[Data entries]
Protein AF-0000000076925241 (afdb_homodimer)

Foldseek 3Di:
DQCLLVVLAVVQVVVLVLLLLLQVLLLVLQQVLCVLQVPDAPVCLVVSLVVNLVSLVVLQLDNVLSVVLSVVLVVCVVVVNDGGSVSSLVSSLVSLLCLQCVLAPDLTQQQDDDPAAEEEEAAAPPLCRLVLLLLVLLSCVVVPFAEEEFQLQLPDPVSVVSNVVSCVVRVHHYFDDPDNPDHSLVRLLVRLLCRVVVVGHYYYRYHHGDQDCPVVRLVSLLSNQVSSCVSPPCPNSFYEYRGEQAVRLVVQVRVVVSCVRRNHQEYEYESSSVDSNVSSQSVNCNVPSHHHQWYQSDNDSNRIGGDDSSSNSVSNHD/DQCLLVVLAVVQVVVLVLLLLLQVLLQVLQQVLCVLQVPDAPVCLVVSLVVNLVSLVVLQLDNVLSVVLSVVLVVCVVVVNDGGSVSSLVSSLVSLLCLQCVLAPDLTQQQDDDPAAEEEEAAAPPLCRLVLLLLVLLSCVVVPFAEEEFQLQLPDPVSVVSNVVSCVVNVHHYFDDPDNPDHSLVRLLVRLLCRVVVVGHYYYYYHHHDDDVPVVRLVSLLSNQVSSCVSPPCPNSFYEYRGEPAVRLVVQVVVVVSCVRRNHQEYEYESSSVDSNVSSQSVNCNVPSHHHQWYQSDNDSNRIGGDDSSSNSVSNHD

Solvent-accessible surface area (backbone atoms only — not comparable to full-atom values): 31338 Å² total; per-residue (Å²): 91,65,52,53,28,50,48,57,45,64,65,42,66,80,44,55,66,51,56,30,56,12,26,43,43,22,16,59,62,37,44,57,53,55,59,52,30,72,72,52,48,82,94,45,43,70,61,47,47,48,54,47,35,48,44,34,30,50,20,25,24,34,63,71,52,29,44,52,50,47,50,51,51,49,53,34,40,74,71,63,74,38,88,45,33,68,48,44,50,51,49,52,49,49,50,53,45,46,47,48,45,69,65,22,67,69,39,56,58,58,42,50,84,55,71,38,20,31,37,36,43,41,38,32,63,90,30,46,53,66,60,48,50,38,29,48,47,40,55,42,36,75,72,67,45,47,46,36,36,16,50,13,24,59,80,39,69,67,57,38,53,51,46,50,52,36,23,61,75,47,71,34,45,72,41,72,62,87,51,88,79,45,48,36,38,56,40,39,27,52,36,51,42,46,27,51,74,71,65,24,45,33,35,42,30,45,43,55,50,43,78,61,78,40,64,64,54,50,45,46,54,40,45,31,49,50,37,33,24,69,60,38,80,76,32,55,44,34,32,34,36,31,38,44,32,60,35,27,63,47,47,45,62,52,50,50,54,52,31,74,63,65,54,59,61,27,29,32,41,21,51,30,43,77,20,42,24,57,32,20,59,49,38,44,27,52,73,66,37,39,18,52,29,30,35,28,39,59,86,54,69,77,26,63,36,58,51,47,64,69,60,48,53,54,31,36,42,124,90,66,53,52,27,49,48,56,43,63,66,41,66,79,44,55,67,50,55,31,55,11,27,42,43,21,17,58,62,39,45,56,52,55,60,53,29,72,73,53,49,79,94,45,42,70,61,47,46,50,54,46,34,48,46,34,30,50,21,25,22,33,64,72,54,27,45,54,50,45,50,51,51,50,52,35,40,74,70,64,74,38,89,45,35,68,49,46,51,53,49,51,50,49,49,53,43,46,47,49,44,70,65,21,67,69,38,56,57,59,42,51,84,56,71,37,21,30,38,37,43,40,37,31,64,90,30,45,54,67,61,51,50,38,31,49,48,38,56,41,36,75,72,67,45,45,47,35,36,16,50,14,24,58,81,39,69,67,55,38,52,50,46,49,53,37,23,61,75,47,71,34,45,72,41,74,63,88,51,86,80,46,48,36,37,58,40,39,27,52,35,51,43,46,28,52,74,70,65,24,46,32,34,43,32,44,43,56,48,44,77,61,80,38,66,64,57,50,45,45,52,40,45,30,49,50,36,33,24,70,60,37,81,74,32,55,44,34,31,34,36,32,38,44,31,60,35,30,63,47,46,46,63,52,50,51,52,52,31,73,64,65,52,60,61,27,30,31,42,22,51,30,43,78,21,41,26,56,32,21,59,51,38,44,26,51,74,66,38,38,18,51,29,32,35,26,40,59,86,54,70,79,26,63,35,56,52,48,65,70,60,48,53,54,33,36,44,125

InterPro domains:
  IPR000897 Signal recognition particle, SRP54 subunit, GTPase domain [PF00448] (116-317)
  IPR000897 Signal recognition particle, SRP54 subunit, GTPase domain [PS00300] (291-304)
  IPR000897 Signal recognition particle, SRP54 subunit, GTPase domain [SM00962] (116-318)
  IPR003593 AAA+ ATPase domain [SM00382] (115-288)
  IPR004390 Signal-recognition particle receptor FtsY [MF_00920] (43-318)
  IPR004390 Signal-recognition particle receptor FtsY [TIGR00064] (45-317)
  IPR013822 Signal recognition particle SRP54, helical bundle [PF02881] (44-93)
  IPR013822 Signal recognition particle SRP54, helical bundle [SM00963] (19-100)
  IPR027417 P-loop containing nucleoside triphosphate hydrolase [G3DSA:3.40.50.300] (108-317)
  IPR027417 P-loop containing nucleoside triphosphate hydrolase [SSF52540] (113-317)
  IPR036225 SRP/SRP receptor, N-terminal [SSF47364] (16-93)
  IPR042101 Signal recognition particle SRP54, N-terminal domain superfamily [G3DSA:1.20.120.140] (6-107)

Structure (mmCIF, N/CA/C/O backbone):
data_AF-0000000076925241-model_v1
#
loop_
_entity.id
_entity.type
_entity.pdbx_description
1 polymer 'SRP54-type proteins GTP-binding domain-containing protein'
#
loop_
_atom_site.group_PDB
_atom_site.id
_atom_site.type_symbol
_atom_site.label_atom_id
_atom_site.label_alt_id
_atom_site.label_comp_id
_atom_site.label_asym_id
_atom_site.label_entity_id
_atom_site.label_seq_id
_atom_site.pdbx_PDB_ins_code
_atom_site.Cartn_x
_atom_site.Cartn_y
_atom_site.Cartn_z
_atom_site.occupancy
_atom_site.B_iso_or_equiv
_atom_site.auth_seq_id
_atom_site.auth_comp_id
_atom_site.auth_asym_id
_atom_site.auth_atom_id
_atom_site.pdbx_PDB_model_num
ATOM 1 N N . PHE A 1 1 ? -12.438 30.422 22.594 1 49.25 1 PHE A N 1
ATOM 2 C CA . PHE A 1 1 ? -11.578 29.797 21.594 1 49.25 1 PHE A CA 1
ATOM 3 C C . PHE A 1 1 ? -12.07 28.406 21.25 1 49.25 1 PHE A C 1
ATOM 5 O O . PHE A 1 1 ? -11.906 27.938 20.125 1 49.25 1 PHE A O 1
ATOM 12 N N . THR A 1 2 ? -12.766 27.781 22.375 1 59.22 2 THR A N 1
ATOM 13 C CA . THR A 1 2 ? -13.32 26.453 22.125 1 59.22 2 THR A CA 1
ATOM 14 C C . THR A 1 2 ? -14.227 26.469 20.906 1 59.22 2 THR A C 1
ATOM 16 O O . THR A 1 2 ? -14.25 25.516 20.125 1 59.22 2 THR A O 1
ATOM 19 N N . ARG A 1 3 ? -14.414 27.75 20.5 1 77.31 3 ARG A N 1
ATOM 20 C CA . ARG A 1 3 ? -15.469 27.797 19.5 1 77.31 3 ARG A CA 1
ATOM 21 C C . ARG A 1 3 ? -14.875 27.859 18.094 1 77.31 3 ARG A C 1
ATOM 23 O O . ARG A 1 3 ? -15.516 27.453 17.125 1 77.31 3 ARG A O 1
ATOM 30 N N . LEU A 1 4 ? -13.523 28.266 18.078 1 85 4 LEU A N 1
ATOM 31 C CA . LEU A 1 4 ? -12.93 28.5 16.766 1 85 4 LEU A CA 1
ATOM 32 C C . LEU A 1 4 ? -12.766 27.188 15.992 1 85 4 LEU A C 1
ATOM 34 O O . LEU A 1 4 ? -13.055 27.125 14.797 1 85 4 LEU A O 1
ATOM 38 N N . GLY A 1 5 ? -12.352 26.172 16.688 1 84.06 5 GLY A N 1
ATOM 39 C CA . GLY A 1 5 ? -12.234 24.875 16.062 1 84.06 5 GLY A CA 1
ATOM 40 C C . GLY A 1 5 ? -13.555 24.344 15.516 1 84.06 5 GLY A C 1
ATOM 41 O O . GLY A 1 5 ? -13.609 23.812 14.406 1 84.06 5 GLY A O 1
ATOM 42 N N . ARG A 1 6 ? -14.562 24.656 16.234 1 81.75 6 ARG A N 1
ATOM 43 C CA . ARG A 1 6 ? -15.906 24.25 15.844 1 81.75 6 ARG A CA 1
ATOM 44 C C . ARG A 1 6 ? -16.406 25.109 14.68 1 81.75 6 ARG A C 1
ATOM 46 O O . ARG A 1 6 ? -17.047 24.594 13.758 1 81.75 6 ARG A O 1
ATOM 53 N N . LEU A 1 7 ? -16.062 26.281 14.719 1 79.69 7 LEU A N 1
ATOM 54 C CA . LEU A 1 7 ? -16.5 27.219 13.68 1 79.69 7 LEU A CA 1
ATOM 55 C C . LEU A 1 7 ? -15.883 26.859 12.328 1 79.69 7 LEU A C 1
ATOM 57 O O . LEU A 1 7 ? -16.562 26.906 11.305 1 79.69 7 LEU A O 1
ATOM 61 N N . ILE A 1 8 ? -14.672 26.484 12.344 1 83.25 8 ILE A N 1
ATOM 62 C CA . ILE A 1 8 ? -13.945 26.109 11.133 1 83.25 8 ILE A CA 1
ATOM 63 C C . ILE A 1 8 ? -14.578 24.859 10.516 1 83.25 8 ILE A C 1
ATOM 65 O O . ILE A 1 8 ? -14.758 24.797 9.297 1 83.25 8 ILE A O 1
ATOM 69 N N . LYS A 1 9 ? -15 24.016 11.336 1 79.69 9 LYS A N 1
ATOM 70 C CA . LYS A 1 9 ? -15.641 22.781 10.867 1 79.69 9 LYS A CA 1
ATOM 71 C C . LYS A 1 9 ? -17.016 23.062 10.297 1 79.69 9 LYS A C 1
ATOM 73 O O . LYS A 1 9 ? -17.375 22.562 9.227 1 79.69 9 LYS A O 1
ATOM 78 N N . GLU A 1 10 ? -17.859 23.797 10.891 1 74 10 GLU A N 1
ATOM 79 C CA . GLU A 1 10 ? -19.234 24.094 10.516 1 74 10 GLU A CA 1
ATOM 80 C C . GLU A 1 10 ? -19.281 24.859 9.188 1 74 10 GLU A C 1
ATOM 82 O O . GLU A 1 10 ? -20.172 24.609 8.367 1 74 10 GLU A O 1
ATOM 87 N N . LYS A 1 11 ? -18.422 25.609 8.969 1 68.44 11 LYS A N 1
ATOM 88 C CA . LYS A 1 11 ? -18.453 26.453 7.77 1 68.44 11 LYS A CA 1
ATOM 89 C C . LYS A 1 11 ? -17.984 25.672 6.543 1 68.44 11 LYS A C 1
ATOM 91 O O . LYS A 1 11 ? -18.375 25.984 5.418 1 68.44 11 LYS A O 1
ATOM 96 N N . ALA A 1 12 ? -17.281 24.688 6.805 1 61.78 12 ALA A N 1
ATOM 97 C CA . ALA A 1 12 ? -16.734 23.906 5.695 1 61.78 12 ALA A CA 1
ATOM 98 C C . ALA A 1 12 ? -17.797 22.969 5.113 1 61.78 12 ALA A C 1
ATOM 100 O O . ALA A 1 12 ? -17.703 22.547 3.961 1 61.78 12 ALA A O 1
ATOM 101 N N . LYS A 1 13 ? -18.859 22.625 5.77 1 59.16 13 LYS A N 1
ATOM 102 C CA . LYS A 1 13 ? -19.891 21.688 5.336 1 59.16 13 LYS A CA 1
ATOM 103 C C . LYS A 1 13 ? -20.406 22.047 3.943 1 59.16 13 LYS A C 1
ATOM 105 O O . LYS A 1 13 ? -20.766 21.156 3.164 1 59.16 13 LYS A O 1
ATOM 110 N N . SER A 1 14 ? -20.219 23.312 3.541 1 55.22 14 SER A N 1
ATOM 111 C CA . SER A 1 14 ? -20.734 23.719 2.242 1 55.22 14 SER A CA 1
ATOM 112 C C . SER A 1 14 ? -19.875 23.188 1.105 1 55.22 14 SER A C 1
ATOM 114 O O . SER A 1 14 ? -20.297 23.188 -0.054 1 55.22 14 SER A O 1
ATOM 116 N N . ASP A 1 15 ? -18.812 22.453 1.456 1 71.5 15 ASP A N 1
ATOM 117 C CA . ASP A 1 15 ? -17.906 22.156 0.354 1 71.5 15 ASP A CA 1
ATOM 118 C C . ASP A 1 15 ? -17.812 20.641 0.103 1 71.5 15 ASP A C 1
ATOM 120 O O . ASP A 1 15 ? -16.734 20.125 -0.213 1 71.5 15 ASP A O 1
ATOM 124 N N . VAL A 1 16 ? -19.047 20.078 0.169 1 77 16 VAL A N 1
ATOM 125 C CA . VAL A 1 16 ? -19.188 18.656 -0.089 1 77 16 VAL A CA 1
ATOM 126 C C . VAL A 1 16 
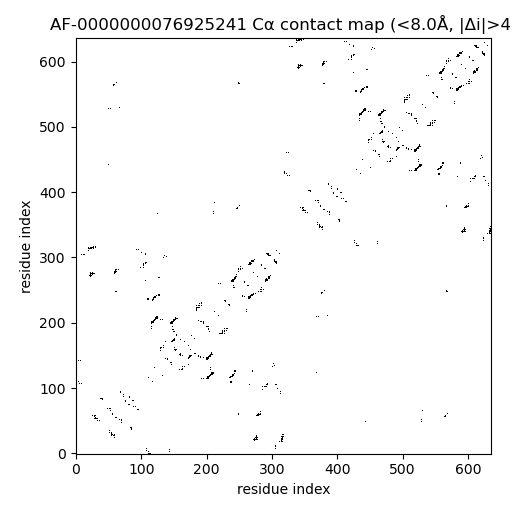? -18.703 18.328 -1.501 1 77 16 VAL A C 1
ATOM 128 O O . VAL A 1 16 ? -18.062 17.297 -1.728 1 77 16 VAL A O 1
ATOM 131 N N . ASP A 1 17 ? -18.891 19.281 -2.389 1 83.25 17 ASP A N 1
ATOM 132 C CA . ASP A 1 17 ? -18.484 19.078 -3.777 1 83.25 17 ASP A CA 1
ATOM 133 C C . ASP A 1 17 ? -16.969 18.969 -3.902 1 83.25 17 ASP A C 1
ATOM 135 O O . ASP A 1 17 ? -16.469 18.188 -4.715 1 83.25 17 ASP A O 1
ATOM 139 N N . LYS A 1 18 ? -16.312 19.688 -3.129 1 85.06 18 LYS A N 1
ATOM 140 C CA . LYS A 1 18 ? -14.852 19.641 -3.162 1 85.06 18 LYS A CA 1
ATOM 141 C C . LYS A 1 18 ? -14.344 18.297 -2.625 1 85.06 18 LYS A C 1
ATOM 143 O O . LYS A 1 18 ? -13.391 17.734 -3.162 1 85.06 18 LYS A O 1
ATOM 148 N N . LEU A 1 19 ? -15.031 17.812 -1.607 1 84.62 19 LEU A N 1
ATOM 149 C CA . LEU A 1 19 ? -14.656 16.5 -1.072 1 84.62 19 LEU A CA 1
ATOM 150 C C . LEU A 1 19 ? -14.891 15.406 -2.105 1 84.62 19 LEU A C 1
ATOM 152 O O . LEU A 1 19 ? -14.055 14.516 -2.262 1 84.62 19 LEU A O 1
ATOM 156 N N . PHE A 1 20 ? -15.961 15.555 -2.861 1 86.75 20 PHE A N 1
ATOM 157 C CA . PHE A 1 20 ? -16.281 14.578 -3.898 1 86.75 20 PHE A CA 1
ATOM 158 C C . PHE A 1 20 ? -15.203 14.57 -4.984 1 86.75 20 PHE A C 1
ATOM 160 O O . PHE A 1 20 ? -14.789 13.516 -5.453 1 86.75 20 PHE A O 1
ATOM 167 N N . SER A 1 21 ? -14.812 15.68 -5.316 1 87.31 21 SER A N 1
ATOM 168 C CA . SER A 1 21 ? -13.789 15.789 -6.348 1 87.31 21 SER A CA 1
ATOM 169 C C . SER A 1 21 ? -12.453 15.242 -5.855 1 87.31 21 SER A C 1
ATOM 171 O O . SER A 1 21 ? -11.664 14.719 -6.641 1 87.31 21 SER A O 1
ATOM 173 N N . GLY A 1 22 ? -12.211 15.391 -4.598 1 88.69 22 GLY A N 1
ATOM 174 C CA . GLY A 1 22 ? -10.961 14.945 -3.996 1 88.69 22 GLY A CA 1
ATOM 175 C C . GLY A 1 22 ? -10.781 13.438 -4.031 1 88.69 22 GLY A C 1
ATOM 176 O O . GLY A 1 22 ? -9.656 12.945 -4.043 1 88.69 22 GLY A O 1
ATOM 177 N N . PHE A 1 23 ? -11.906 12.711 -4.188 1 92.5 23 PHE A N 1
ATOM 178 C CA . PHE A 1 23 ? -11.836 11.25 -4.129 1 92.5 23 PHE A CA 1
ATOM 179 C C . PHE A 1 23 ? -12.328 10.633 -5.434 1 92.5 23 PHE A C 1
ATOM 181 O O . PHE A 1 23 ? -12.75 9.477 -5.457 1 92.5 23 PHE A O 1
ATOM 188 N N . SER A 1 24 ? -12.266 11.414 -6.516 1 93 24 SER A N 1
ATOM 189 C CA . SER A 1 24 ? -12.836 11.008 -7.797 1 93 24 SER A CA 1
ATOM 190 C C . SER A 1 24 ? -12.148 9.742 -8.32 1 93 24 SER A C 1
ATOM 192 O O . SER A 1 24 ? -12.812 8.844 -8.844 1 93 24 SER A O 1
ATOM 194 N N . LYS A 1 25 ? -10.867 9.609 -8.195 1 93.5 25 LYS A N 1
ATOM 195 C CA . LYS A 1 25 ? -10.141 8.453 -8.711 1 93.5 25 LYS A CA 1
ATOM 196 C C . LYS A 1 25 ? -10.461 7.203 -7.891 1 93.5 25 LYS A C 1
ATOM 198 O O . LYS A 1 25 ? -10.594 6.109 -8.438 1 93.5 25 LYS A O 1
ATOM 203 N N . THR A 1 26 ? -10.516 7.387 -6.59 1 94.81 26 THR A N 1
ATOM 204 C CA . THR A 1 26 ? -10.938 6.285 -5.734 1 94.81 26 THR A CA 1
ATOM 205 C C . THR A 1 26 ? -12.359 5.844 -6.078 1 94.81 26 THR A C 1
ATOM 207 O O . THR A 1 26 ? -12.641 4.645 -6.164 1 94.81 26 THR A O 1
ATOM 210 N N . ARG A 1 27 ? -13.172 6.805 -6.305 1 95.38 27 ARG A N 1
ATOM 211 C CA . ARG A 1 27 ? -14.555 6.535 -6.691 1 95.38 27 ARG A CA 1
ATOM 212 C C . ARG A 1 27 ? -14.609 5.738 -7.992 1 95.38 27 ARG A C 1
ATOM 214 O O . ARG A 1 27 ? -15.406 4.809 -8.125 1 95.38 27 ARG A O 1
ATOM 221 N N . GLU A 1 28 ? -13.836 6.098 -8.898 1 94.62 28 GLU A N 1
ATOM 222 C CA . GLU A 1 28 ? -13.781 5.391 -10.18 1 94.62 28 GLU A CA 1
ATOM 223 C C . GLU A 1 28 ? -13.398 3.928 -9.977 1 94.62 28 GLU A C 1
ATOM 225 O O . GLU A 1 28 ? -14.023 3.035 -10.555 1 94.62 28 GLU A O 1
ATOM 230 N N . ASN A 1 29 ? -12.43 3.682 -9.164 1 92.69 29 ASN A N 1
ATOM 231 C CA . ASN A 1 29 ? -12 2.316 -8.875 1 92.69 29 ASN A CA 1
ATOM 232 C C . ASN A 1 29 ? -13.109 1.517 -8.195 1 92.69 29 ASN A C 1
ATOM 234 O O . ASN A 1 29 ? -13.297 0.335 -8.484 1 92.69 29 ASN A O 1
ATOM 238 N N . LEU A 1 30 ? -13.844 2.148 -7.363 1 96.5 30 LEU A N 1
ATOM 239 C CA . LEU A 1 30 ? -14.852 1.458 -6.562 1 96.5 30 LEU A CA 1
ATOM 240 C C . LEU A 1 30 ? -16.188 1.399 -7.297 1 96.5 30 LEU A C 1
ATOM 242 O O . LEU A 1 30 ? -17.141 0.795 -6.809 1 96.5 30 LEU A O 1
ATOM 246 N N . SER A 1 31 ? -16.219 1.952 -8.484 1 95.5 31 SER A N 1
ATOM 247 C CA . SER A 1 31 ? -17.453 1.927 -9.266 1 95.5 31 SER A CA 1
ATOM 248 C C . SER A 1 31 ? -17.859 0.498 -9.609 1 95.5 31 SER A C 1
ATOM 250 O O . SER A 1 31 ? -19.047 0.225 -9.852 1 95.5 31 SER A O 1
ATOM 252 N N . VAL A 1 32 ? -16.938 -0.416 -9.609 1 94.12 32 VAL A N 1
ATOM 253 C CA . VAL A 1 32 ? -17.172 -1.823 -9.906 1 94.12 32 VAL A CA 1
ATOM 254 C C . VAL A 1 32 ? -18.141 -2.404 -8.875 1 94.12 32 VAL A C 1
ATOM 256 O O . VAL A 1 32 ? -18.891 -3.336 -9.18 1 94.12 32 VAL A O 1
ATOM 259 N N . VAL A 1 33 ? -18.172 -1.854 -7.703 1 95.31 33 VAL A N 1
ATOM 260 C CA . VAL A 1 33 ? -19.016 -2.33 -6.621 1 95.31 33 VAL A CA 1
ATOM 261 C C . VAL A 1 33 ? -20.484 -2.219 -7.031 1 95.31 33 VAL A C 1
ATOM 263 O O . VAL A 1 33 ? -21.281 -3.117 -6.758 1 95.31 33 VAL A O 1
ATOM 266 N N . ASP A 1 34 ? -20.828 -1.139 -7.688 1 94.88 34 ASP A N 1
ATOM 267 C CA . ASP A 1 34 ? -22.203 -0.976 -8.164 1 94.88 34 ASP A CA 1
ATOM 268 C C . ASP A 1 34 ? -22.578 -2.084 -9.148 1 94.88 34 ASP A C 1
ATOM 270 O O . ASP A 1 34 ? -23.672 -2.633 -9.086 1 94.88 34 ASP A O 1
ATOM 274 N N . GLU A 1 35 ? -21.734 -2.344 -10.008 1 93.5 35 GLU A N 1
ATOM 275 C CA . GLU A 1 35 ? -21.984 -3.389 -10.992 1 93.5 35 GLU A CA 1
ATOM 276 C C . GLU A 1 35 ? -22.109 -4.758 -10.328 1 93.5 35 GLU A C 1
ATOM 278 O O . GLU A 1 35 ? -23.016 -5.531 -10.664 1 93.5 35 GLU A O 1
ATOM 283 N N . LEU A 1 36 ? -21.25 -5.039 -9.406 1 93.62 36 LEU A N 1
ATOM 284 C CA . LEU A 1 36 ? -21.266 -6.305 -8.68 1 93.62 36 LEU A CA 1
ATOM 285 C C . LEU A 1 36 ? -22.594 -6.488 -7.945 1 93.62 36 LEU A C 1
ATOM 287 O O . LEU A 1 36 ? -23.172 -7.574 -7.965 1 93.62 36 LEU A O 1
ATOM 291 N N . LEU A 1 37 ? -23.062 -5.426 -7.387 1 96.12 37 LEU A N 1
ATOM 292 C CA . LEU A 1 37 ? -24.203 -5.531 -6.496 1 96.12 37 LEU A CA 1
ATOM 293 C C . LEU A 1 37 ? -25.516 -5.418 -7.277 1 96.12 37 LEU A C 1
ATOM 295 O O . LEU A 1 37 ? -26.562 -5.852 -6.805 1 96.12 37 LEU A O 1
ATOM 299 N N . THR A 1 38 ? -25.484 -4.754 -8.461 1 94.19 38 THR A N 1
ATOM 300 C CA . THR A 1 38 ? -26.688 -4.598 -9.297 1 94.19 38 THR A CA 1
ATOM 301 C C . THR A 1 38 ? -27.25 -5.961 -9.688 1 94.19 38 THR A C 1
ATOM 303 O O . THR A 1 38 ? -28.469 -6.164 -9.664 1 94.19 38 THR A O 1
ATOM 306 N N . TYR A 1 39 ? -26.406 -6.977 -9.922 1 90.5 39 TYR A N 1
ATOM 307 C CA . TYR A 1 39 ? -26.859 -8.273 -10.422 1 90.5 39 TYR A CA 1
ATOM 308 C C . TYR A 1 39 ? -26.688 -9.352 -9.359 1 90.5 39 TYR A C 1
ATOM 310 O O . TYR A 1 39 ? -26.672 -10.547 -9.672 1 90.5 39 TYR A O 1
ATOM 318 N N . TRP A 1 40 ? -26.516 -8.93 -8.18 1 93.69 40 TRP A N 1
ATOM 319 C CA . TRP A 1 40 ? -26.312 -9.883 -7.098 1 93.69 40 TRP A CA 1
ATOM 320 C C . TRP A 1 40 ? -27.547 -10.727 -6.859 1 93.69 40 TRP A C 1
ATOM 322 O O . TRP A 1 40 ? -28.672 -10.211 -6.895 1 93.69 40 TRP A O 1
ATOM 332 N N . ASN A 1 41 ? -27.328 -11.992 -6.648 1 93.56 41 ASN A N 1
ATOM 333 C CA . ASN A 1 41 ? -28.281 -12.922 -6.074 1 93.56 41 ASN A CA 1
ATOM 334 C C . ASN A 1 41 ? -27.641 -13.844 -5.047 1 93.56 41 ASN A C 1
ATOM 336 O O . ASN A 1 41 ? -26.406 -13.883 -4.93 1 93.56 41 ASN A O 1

▶ _DIRECTIONS_:
An exact copy of the lines above, from the one containing "ATOM 57 O O" through the one containing "ATOM 87 N N", is the whole of the answer.

▶ _WRITTEN SOLUTION_:
ATOM 57 O O . LEU A 1 7 ? -16.562 26.906 11.305 1 79.69 7 LEU A O 1
ATOM 61 N N . ILE A 1 8 ? -14.672 26.484 12.344 1 83.25 8 ILE A N 1
ATOM 62 C CA . ILE A 1 8 ? -13.945 26.109 11.133 1 83.25 8 ILE A CA 1
ATOM 63 C C . ILE A 1 8 ? -14.578 24.859 10.516 1 83.25 8 ILE A C 1
ATOM 65 O O . ILE A 1 8 ? -14.758 24.797 9.297 1 83.25 8 ILE A O 1
ATOM 69 N N . LYS A 1 9 ? -15 24.016 11.336 1 79.69 9 LYS A N 1
ATOM 70 C CA . LYS A 1 9 ? -15.641 22.781 10.867 1 79.69 9 LYS A CA 1
ATOM 71 C C . LYS A 1 9 ? -17.016 23.062 10.297 1 79.69 9 LYS A C 1
ATOM 73 O O . LYS A 1 9 ? -17.375 22.562 9.227 1 79.69 9 LYS A O 1
ATOM 78 N N . GLU A 1 10 ? -17.859 23.797 10.891 1 74 10 GLU A N 1
ATOM 79 C CA . GLU A 1 10 ? -19.234 24.094 10.516 1 74 10 GLU A CA 1
ATOM 80 C C . GLU A 1 10 ? -19.281 24.859 9.188 1 74 10 GLU A C 1
ATOM 82 O O . GLU A 1 10 ? -20.172 24.609 8.367 1 74 10 GLU A O 1
ATOM 87 N N . LYS A 1 11 ? -18.422 25.609 8.969 1 68.44 11 LYS A N 1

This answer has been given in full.